One big point to the bi-weekly reading responses was to get an idea started for your final paper. This was not a novel idea, in fact many of my previous professors had done similar things. However, I've never taken the assignments seriously. I mean, I knew that if I did it would make my life easier, but I failed to realize that it would also make my writing better. It clicked that the first time I actually did all of the reading, I already came up with an idea that my professor thought worthy of a 12 page final paper.
It was that easy for me. My entire college career I was worried that all I could do was BS. That maybe I'm not as good at what I do as I seem to be, that maybe I don't have good ideas. As it turns out, the only thing keeping me from being an English savant was my lazy self not getting all of the information available. If I had the tools, I could build just about anything, even a well constructed critical analysis.

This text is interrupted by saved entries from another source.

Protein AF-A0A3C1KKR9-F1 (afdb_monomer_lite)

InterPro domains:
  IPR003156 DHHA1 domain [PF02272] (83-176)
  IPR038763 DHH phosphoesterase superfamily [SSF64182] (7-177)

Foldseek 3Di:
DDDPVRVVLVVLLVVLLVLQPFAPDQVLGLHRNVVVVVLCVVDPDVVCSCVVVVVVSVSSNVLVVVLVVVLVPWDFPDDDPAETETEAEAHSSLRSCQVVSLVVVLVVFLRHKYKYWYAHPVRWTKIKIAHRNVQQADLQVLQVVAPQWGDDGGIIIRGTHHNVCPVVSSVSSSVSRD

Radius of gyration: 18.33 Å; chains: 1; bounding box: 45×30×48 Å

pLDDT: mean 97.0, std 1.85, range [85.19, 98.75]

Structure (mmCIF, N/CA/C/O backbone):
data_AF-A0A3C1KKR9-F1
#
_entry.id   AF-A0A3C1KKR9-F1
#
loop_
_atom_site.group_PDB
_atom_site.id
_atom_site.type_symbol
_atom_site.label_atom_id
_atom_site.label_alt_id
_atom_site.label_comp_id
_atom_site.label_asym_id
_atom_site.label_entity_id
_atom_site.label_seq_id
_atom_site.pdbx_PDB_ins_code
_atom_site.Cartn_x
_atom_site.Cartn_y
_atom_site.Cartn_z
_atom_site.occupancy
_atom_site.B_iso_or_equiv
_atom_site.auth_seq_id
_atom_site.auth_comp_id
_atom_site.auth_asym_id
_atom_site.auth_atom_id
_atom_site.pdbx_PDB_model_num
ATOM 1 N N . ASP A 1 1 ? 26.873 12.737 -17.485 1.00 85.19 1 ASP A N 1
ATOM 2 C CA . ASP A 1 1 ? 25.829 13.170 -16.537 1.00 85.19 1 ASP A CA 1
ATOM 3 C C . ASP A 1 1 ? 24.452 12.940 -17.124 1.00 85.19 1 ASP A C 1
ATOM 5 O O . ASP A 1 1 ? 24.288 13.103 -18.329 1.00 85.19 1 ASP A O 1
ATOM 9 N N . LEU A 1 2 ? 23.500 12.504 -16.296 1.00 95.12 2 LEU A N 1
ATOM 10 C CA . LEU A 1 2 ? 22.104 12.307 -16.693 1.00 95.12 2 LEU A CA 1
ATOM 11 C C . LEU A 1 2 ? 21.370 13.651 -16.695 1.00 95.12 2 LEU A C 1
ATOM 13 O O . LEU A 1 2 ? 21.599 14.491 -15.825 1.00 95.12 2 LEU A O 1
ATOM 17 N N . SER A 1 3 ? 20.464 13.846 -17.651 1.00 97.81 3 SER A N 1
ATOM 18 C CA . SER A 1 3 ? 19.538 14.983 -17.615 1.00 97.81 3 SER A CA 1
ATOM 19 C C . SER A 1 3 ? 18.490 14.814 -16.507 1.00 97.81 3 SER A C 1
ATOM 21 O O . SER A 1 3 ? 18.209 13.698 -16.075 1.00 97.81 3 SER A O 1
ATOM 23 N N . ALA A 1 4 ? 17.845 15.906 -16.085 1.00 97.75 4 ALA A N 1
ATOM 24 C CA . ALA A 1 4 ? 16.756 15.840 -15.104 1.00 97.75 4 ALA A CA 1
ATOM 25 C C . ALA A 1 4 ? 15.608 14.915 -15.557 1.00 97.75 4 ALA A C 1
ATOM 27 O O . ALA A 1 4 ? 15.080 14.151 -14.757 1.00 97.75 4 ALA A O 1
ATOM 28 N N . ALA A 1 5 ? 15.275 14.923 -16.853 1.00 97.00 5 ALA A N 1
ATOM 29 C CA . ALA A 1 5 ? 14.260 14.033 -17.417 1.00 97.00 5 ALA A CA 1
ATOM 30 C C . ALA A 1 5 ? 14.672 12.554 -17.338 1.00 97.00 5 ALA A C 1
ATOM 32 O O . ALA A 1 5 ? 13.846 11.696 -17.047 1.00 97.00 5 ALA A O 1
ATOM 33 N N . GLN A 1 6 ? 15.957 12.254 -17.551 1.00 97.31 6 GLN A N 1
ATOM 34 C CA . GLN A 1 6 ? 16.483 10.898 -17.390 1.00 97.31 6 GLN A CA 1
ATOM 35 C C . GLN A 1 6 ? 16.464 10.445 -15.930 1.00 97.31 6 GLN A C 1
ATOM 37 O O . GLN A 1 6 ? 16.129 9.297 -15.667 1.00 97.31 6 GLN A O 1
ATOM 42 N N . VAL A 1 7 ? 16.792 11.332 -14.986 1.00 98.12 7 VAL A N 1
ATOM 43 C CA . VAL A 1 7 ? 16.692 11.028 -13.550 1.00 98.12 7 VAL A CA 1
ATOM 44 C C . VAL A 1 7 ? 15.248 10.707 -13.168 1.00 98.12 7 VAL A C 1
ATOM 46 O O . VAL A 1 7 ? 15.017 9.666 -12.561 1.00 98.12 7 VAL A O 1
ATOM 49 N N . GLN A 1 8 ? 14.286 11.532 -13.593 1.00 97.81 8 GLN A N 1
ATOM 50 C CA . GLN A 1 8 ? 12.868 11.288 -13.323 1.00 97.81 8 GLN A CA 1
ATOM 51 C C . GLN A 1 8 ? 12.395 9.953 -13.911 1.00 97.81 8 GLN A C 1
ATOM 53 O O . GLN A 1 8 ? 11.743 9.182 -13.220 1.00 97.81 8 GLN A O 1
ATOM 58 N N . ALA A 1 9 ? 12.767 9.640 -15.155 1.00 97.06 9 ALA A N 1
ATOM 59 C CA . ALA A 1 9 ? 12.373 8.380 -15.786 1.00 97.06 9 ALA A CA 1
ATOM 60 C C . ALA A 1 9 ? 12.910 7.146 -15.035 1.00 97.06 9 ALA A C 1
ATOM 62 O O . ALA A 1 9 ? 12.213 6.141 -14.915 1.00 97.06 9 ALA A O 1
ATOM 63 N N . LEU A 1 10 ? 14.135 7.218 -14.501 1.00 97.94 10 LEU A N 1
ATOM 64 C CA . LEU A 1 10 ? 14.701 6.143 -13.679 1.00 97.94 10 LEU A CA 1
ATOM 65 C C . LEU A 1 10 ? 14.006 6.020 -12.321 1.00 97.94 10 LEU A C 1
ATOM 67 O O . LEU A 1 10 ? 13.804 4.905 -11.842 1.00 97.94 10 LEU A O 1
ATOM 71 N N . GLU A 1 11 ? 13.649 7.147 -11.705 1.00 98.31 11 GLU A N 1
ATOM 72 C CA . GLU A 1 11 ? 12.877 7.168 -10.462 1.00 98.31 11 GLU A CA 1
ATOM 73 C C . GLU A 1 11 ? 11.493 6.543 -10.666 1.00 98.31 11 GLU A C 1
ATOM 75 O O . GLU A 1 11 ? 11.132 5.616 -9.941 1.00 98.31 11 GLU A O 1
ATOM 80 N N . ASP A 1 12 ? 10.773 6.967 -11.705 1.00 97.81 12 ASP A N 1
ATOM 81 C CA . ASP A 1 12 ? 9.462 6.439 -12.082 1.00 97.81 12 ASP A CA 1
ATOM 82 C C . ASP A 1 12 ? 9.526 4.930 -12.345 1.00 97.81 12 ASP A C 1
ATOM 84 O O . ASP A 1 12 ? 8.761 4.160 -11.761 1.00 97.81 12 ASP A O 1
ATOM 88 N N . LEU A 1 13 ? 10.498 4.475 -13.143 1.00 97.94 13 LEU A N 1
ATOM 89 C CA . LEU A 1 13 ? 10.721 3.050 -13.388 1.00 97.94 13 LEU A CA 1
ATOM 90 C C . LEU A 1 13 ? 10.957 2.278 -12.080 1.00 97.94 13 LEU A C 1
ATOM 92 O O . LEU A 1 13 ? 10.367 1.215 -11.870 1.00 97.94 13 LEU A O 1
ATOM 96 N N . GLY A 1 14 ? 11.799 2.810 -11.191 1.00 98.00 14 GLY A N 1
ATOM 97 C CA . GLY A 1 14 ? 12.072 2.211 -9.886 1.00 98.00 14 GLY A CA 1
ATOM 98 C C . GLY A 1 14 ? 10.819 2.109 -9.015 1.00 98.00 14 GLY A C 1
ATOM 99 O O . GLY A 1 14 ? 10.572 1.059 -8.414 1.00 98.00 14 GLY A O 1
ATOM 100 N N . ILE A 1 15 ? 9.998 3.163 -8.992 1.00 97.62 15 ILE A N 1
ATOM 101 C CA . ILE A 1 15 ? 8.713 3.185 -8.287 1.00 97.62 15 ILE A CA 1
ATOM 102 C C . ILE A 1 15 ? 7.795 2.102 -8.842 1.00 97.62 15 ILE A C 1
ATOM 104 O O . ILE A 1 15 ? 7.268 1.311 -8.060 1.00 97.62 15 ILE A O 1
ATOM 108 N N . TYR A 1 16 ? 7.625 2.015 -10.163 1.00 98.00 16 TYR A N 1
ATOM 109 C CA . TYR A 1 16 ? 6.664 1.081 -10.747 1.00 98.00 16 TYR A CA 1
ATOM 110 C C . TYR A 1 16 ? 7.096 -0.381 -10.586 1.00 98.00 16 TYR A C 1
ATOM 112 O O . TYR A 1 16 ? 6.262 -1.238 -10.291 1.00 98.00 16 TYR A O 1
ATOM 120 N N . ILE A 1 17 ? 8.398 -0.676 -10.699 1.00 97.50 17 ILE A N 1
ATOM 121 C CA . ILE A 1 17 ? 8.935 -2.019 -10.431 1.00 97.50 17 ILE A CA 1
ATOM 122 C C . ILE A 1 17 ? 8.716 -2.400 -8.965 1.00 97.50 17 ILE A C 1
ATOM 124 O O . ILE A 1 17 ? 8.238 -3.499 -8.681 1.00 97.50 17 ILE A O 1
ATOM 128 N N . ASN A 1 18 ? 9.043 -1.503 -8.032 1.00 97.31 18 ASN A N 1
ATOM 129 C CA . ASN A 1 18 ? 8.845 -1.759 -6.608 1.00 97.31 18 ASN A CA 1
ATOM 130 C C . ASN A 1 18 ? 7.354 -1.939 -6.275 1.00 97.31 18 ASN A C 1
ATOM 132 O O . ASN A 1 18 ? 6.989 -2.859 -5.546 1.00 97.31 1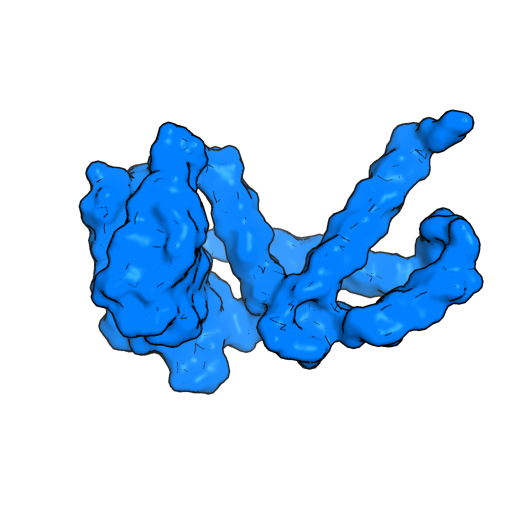8 ASN A O 1
ATOM 136 N N . TYR A 1 19 ? 6.489 -1.108 -6.858 1.00 97.31 19 TYR A N 1
ATOM 137 C CA . TYR A 1 19 ? 5.043 -1.184 -6.674 1.00 97.31 19 TYR A CA 1
ATOM 138 C C . TYR A 1 19 ? 4.436 -2.474 -7.239 1.00 97.31 19 TYR A C 1
ATOM 140 O O . TYR A 1 19 ? 3.539 -3.042 -6.622 1.00 97.31 19 TYR A O 1
ATOM 148 N N . ASN A 1 20 ? 4.963 -3.010 -8.347 1.00 97.00 20 ASN A N 1
ATOM 149 C CA . ASN A 1 20 ? 4.548 -4.318 -8.864 1.00 97.00 20 ASN A CA 1
ATOM 150 C C . ASN A 1 20 ? 4.792 -5.465 -7.866 1.00 97.00 20 ASN A C 1
ATOM 152 O O . ASN A 1 20 ? 4.200 -6.528 -8.005 1.00 97.00 20 ASN A O 1
ATOM 156 N N . GLY A 1 21 ? 5.659 -5.275 -6.869 1.00 95.19 21 GLY A N 1
ATOM 157 C CA . GLY A 1 21 ? 5.858 -6.234 -5.784 1.00 95.19 21 GLY A CA 1
ATOM 158 C C . GLY A 1 21 ? 4.777 -6.195 -4.699 1.00 95.19 21 GLY A C 1
ATOM 159 O O . GLY A 1 21 ? 4.837 -6.997 -3.768 1.00 95.19 21 GLY A O 1
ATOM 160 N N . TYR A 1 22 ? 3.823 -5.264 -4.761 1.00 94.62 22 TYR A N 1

I wish this realization happened before my botched presentation. If I had realized this about myself (and I know it seems obvious, but for some reason it wasn't), I would have nailed my presentation and actually taught the class something instead of relying on them to already know the material. And who knows, maybe I would have learned something or even taught my professor...if only I had the right tools.
From now on, perhaps I won't think of myself as a writer, blogger, teacher, editor, etc. I'm a builder. When people ask what I do with that degree I lie about having, I'll tell them, "Oh, I'm in construction." I'm a builder of whatever needs to be built, of whatever you put in front of me. I just need all of the info, all of the tools, required to do the job. And now I know that tools aren't given just because you pay tuition, getting those tools are on me. It's my responsibility to go to Home Depot and find what I need. To scour every aisle until I know nuts from bolts. To hold a saw in my hand until I understand how it works. That's what I do, I'm a builder.